Australia’s top mortgage lender CBA said it had absorbed around $100 million of increased lending costs in the five months to December 31 2007.
“Since August 2007, all banks have seen a significant increase in the cost of borrowing funds from offshore,” a CBA spokesperson told Mortgage Business.
“The Commonwealth Bank is continuing to protect its customers from the full impact by absorbing some of the increased costs,” the spokesperson said.
But the bank conceded that the future direction of interest rates “will depend on what the position is in the global market and the cost that banks experience in obtaining funds”.
The strain of higher funding costs is already apparent in overseas markets. In the UK, Nationwide Building Society – the country’s second largest mortgage lender – recently increased rates for new tracker deal mortgages by more than 50 basis points.
Earlier this year, the Federal Treasurer applied significant political pressure to the major Australian banks to minimise interest rate increases above the RBA rate.

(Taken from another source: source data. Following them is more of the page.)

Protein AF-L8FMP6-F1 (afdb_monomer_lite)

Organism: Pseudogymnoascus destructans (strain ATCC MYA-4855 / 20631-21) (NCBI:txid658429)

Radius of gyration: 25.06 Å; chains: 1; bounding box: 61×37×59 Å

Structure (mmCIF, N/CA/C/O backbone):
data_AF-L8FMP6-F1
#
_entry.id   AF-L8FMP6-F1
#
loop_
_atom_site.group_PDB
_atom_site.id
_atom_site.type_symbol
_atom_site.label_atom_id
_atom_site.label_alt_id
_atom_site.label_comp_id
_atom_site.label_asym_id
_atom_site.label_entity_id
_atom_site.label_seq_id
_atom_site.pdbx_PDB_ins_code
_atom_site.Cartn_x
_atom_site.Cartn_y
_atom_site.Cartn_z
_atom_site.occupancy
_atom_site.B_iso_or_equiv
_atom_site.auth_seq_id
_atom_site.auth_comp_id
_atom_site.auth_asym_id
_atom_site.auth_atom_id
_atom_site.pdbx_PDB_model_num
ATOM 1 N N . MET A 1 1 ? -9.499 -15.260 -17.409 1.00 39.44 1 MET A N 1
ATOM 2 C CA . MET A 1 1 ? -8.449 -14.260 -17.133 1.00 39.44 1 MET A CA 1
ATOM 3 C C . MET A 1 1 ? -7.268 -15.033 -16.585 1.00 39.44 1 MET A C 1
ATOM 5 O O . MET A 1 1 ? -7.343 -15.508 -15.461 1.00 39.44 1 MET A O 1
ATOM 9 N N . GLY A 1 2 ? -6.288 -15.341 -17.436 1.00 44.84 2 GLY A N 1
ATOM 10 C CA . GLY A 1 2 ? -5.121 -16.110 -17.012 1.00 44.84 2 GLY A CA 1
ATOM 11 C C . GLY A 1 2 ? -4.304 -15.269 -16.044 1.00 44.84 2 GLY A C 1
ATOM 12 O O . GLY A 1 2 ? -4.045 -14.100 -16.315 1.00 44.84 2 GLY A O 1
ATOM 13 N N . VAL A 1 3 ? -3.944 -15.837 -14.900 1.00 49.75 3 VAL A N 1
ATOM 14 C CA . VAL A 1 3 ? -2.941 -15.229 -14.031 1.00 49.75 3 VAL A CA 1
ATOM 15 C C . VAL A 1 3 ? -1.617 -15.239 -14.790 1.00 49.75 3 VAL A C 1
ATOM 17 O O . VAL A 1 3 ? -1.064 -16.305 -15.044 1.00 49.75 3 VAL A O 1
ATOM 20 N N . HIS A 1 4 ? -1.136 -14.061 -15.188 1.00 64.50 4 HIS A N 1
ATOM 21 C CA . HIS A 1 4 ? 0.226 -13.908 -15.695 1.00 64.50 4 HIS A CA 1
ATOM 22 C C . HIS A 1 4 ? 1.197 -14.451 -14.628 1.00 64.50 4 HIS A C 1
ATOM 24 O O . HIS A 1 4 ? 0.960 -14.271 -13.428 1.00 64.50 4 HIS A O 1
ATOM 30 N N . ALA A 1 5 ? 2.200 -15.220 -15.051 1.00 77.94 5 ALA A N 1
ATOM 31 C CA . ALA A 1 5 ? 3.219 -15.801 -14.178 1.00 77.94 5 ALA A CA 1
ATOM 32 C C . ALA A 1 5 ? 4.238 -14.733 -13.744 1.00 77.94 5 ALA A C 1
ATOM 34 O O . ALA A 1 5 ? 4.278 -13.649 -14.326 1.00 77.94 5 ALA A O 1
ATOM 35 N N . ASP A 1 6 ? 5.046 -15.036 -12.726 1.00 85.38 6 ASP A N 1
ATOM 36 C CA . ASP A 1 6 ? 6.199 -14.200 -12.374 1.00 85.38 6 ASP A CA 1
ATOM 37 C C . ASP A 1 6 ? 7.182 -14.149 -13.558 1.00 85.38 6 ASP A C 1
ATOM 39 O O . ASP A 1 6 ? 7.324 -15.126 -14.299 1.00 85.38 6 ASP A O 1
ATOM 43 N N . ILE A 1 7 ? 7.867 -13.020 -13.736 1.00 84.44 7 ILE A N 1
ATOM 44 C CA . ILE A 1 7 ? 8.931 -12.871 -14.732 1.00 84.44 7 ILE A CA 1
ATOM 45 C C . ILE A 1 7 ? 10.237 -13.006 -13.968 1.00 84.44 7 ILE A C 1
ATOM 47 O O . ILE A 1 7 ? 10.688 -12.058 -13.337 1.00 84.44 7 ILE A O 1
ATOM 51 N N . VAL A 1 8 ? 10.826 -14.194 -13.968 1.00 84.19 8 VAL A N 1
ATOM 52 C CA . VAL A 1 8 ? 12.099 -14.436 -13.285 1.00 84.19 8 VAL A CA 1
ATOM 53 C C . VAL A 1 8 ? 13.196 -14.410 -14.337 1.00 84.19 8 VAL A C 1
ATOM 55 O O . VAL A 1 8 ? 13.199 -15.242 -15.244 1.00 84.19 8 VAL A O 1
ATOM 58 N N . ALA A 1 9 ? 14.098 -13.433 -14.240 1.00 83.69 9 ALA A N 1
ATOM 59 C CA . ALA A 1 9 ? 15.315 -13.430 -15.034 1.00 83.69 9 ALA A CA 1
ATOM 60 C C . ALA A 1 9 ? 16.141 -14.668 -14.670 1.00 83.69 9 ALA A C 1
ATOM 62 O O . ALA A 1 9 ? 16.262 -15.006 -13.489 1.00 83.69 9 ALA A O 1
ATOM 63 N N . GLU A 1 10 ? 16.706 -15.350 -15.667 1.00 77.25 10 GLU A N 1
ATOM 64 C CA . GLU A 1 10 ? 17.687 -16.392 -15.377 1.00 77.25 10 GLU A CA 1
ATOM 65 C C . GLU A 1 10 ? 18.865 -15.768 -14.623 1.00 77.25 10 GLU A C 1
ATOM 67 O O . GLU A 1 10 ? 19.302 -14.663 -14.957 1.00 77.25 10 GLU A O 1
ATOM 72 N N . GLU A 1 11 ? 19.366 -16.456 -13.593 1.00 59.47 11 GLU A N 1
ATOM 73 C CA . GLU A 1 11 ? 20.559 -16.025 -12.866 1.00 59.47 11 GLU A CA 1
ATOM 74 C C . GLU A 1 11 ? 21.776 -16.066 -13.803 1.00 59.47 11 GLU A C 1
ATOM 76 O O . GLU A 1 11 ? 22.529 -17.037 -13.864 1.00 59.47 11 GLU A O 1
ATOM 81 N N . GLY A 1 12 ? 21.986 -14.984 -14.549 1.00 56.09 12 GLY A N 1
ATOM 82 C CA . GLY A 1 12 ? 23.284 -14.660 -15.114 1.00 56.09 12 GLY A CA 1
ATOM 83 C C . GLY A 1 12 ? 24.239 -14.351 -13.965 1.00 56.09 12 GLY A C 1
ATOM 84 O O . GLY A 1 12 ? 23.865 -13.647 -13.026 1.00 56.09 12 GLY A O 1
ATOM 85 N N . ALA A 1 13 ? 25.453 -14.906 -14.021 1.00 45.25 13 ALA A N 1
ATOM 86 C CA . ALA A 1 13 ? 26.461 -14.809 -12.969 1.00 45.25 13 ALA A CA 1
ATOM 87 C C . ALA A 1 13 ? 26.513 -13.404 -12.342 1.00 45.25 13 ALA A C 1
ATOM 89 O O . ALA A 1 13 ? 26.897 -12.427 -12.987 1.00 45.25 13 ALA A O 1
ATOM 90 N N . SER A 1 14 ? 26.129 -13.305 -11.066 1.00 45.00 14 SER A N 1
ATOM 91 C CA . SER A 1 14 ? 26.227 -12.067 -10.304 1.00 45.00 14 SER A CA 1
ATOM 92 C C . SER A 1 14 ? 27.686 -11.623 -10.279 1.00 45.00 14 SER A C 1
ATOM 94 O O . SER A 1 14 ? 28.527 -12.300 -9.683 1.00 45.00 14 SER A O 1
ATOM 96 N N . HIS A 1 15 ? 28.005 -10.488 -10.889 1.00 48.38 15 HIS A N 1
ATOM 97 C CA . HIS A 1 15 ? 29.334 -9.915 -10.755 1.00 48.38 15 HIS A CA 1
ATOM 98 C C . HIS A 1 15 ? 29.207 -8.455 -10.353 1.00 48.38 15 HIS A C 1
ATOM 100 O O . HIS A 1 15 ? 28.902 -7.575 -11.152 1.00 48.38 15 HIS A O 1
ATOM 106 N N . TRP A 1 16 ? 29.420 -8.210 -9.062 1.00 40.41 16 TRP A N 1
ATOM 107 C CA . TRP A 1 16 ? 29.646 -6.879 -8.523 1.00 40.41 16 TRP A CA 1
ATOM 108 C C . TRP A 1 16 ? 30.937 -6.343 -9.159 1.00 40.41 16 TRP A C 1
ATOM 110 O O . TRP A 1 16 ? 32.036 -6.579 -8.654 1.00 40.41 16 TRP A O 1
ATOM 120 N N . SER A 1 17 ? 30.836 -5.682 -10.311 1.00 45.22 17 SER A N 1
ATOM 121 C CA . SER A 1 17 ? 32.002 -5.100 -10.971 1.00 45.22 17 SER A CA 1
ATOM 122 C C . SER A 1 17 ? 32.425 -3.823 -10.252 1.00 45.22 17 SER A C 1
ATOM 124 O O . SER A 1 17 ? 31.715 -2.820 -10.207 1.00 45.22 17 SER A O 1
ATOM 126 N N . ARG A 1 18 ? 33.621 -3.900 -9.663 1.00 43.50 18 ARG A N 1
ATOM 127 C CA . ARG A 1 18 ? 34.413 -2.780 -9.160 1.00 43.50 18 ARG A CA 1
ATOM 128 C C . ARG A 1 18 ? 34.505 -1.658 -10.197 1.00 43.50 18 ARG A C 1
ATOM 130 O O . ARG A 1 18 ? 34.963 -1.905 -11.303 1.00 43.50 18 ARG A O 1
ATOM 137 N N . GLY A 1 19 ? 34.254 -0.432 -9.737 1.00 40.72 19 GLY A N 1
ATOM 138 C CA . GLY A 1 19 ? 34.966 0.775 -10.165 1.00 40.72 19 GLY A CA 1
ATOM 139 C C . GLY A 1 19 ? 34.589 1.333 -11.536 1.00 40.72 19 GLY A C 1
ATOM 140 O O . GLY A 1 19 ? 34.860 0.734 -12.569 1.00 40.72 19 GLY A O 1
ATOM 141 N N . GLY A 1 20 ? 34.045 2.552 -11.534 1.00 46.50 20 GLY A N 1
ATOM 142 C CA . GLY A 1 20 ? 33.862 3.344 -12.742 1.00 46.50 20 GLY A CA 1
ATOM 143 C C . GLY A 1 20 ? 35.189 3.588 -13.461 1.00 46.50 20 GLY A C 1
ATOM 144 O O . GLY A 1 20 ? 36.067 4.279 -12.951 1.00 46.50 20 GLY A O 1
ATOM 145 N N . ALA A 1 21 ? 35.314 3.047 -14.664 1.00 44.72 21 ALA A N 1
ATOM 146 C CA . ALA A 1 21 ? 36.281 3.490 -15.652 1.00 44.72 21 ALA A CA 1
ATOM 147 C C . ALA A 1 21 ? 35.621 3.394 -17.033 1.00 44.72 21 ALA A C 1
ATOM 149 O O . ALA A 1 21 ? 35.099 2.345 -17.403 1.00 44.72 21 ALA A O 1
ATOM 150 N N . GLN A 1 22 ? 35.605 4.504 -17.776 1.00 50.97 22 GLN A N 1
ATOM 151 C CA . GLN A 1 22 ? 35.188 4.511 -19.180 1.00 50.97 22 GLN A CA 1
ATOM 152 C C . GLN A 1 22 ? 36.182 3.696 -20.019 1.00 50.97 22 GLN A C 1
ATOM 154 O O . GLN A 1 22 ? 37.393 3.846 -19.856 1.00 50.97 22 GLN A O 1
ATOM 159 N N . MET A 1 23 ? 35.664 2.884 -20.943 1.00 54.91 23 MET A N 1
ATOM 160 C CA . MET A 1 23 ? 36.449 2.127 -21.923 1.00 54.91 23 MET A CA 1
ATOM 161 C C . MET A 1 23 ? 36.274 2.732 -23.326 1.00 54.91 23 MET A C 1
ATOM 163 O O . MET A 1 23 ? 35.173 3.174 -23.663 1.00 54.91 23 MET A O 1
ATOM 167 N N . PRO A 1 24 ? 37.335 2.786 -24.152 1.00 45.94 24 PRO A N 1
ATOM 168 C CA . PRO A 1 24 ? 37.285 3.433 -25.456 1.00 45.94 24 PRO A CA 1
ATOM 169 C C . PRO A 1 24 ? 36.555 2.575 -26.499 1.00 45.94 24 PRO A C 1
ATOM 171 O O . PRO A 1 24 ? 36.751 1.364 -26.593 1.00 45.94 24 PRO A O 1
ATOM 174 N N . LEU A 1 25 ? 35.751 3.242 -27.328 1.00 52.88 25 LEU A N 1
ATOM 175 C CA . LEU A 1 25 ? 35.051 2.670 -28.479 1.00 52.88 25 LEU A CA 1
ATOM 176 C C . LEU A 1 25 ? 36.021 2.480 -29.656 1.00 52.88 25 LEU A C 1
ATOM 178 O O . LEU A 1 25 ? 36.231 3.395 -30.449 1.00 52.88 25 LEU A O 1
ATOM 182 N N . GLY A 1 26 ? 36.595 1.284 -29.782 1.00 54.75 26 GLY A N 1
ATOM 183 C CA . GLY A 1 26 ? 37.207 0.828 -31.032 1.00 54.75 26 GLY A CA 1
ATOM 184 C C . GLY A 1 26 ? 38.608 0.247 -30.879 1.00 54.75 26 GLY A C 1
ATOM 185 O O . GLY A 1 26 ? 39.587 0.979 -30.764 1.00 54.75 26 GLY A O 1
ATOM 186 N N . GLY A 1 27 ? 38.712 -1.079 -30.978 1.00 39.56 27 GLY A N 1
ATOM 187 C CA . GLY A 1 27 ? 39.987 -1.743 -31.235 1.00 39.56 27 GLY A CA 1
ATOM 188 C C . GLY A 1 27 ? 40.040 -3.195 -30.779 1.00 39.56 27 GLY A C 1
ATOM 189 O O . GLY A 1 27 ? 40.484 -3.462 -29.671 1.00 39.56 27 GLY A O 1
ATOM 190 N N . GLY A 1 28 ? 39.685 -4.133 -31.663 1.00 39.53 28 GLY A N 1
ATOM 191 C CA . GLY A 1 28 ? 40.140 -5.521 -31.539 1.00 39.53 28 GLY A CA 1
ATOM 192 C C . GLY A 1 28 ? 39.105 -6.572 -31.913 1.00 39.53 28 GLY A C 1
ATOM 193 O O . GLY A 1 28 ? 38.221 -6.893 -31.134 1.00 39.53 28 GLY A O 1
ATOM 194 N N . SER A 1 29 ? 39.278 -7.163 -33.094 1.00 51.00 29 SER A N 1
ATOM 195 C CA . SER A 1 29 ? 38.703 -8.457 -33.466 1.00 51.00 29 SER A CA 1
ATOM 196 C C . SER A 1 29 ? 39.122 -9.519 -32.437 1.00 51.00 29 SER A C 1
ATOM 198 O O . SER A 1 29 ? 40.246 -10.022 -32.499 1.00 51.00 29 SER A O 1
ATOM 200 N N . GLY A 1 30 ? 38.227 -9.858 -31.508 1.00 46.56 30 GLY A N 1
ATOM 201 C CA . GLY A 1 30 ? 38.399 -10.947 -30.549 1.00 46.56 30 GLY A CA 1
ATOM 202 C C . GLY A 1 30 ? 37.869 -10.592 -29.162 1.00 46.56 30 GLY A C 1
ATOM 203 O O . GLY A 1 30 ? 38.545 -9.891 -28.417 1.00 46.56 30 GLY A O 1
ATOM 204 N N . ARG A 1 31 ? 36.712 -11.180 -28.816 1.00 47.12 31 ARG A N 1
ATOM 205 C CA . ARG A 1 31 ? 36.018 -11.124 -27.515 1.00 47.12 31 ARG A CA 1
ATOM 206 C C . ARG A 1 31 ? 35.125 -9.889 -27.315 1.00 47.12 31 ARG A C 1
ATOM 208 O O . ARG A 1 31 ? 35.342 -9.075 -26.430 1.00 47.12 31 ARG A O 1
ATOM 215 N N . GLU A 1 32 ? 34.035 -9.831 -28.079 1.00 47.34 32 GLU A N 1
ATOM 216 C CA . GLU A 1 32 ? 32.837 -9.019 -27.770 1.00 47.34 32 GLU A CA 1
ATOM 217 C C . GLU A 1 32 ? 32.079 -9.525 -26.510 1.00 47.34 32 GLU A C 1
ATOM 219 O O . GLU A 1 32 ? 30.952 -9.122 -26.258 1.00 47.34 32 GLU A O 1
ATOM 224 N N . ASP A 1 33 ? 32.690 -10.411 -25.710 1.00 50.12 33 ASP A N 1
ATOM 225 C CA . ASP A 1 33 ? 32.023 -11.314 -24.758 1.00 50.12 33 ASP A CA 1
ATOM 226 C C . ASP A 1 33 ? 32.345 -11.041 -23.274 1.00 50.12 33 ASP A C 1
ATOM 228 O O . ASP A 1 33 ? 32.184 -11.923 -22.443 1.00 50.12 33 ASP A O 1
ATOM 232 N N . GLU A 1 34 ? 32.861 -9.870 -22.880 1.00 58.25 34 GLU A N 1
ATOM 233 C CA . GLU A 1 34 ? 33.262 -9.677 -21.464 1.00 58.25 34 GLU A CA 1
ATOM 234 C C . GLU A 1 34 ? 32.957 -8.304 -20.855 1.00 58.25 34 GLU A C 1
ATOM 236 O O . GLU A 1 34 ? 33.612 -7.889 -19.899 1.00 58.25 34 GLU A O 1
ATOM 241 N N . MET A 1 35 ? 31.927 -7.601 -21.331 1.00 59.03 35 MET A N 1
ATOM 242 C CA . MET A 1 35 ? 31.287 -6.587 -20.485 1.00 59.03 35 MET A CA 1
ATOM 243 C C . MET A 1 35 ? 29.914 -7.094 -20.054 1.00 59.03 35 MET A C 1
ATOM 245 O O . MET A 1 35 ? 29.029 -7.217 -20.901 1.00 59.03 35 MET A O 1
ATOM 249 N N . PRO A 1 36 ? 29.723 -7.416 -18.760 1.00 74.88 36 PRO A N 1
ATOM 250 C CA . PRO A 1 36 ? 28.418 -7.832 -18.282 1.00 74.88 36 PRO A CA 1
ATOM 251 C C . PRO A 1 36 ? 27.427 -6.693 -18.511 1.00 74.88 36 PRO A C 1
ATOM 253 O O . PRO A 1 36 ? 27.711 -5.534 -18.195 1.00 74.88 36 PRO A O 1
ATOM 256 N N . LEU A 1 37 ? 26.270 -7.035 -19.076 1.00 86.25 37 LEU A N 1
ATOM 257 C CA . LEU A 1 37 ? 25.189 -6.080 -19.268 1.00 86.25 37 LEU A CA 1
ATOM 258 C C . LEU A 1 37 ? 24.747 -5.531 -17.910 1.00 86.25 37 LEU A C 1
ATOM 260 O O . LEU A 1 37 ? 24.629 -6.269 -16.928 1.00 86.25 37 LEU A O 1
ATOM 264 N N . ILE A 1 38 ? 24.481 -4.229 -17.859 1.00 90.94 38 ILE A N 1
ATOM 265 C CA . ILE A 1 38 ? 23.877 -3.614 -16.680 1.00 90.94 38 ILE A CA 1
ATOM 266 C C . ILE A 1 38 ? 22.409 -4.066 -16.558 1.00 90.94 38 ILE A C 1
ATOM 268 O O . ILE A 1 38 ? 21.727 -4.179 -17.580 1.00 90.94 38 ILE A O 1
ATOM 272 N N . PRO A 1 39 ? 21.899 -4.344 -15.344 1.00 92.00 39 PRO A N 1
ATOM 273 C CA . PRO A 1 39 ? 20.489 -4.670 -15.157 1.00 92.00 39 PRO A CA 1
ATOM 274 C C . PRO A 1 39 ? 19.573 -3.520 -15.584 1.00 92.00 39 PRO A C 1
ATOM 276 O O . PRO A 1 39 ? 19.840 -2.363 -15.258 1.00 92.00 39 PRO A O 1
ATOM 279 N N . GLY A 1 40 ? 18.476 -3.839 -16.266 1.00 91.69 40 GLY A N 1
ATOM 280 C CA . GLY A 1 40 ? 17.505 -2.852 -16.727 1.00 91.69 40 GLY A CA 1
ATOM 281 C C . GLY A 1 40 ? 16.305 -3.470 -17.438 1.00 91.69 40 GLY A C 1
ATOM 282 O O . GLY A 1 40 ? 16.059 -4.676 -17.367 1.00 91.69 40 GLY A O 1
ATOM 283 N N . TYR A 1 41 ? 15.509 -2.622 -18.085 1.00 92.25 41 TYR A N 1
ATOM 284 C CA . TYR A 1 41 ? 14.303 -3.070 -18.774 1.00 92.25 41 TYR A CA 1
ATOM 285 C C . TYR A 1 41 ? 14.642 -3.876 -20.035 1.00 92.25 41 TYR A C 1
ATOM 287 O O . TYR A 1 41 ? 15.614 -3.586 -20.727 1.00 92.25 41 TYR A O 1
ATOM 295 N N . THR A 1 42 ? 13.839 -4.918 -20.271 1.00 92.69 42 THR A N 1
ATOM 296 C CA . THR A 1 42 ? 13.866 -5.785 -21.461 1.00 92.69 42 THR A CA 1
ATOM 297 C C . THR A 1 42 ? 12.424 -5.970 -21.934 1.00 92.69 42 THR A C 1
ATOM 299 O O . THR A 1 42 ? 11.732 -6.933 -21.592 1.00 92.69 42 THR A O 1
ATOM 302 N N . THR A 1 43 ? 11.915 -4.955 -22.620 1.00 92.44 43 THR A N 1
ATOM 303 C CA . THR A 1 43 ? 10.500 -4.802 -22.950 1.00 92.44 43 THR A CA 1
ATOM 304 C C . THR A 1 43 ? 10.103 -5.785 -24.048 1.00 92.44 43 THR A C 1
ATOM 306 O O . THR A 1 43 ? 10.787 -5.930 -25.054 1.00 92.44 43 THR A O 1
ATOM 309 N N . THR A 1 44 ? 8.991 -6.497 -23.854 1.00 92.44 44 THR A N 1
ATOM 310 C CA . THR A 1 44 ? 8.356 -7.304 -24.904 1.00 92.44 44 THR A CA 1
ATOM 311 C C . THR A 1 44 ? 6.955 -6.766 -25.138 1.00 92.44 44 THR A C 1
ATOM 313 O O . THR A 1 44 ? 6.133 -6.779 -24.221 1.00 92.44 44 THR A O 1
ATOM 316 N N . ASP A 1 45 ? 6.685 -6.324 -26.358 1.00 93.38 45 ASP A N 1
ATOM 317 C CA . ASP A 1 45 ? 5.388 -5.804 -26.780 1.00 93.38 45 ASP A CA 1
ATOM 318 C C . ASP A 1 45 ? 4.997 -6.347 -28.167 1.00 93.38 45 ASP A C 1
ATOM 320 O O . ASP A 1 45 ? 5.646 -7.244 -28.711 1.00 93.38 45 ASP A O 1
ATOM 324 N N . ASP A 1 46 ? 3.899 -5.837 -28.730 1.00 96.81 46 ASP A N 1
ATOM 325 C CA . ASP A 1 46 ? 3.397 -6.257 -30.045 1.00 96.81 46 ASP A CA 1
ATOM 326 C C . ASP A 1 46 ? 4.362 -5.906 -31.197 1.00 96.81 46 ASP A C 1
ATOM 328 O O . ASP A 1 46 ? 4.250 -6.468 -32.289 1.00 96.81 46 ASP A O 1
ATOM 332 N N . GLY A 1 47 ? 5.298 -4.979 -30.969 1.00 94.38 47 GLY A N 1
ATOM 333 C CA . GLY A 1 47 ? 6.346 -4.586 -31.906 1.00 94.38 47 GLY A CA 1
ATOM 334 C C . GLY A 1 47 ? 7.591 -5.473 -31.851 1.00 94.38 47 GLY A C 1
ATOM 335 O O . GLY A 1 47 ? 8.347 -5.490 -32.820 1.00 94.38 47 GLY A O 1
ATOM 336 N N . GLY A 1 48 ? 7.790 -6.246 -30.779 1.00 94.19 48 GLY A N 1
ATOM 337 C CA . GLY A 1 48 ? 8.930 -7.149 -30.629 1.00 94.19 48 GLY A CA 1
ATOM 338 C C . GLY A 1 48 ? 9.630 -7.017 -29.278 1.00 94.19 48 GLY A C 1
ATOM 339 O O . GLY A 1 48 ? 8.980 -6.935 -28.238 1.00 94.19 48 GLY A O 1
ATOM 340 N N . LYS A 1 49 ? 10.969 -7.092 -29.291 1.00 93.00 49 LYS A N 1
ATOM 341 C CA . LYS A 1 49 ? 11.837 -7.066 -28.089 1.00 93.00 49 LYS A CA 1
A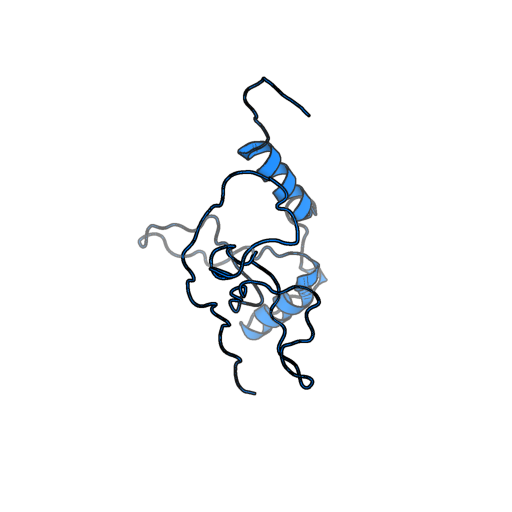TOM 342 C C . LYS A 1 49 ? 13.033 -6.114 -28.202 1.00 93.00 49 LYS A C 1
ATOM 344 O O . LYS A 1 49 ? 13.913 -6.124 -27.351 1.00 93.00 49 LYS A O 1
ATOM 349 N N . ASP A 1 50 ? 13.112 -5.359 -29.289 1.00 91.94 50 ASP A N 1
ATOM 350 C CA . ASP A 1 50 ? 14.229 -4.491 -29.671 1.00 91.94 50 ASP A CA 1
ATOM 351 C C . ASP A 1 50 ? 13.883 -2.999 -29.532 1.00 91.94 50 ASP A C 1
ATOM 353 O O . ASP A 1 50 ? 14.572 -2.143 -30.082 1.00 91.94 50 ASP A O 1
ATOM 357 N N . GLY A 1 51 ? 12.809 -2.689 -28.797 1.00 93.56 51 GLY A N 1
ATOM 358 C CA . GLY A 1 51 ? 12.342 -1.322 -28.569 1.00 93.56 51 GLY A CA 1
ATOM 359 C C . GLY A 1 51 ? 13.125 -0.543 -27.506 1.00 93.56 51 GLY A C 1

But the rhetoric has changed with the realisation that bank share values may slide if profitability is damaged.
Mr Weston said the potential impact on the economy was responsible for the turn around.
“...right now we’re seeing a softening in political pressure being applied to lenders who pass on mortgage rate increases in addition to the RBA increases,” said Mr Weston.
Mr Weston said banks that felt unable to increase their lending rate to reflect the higher cost of funding were likely to move to credit rationing.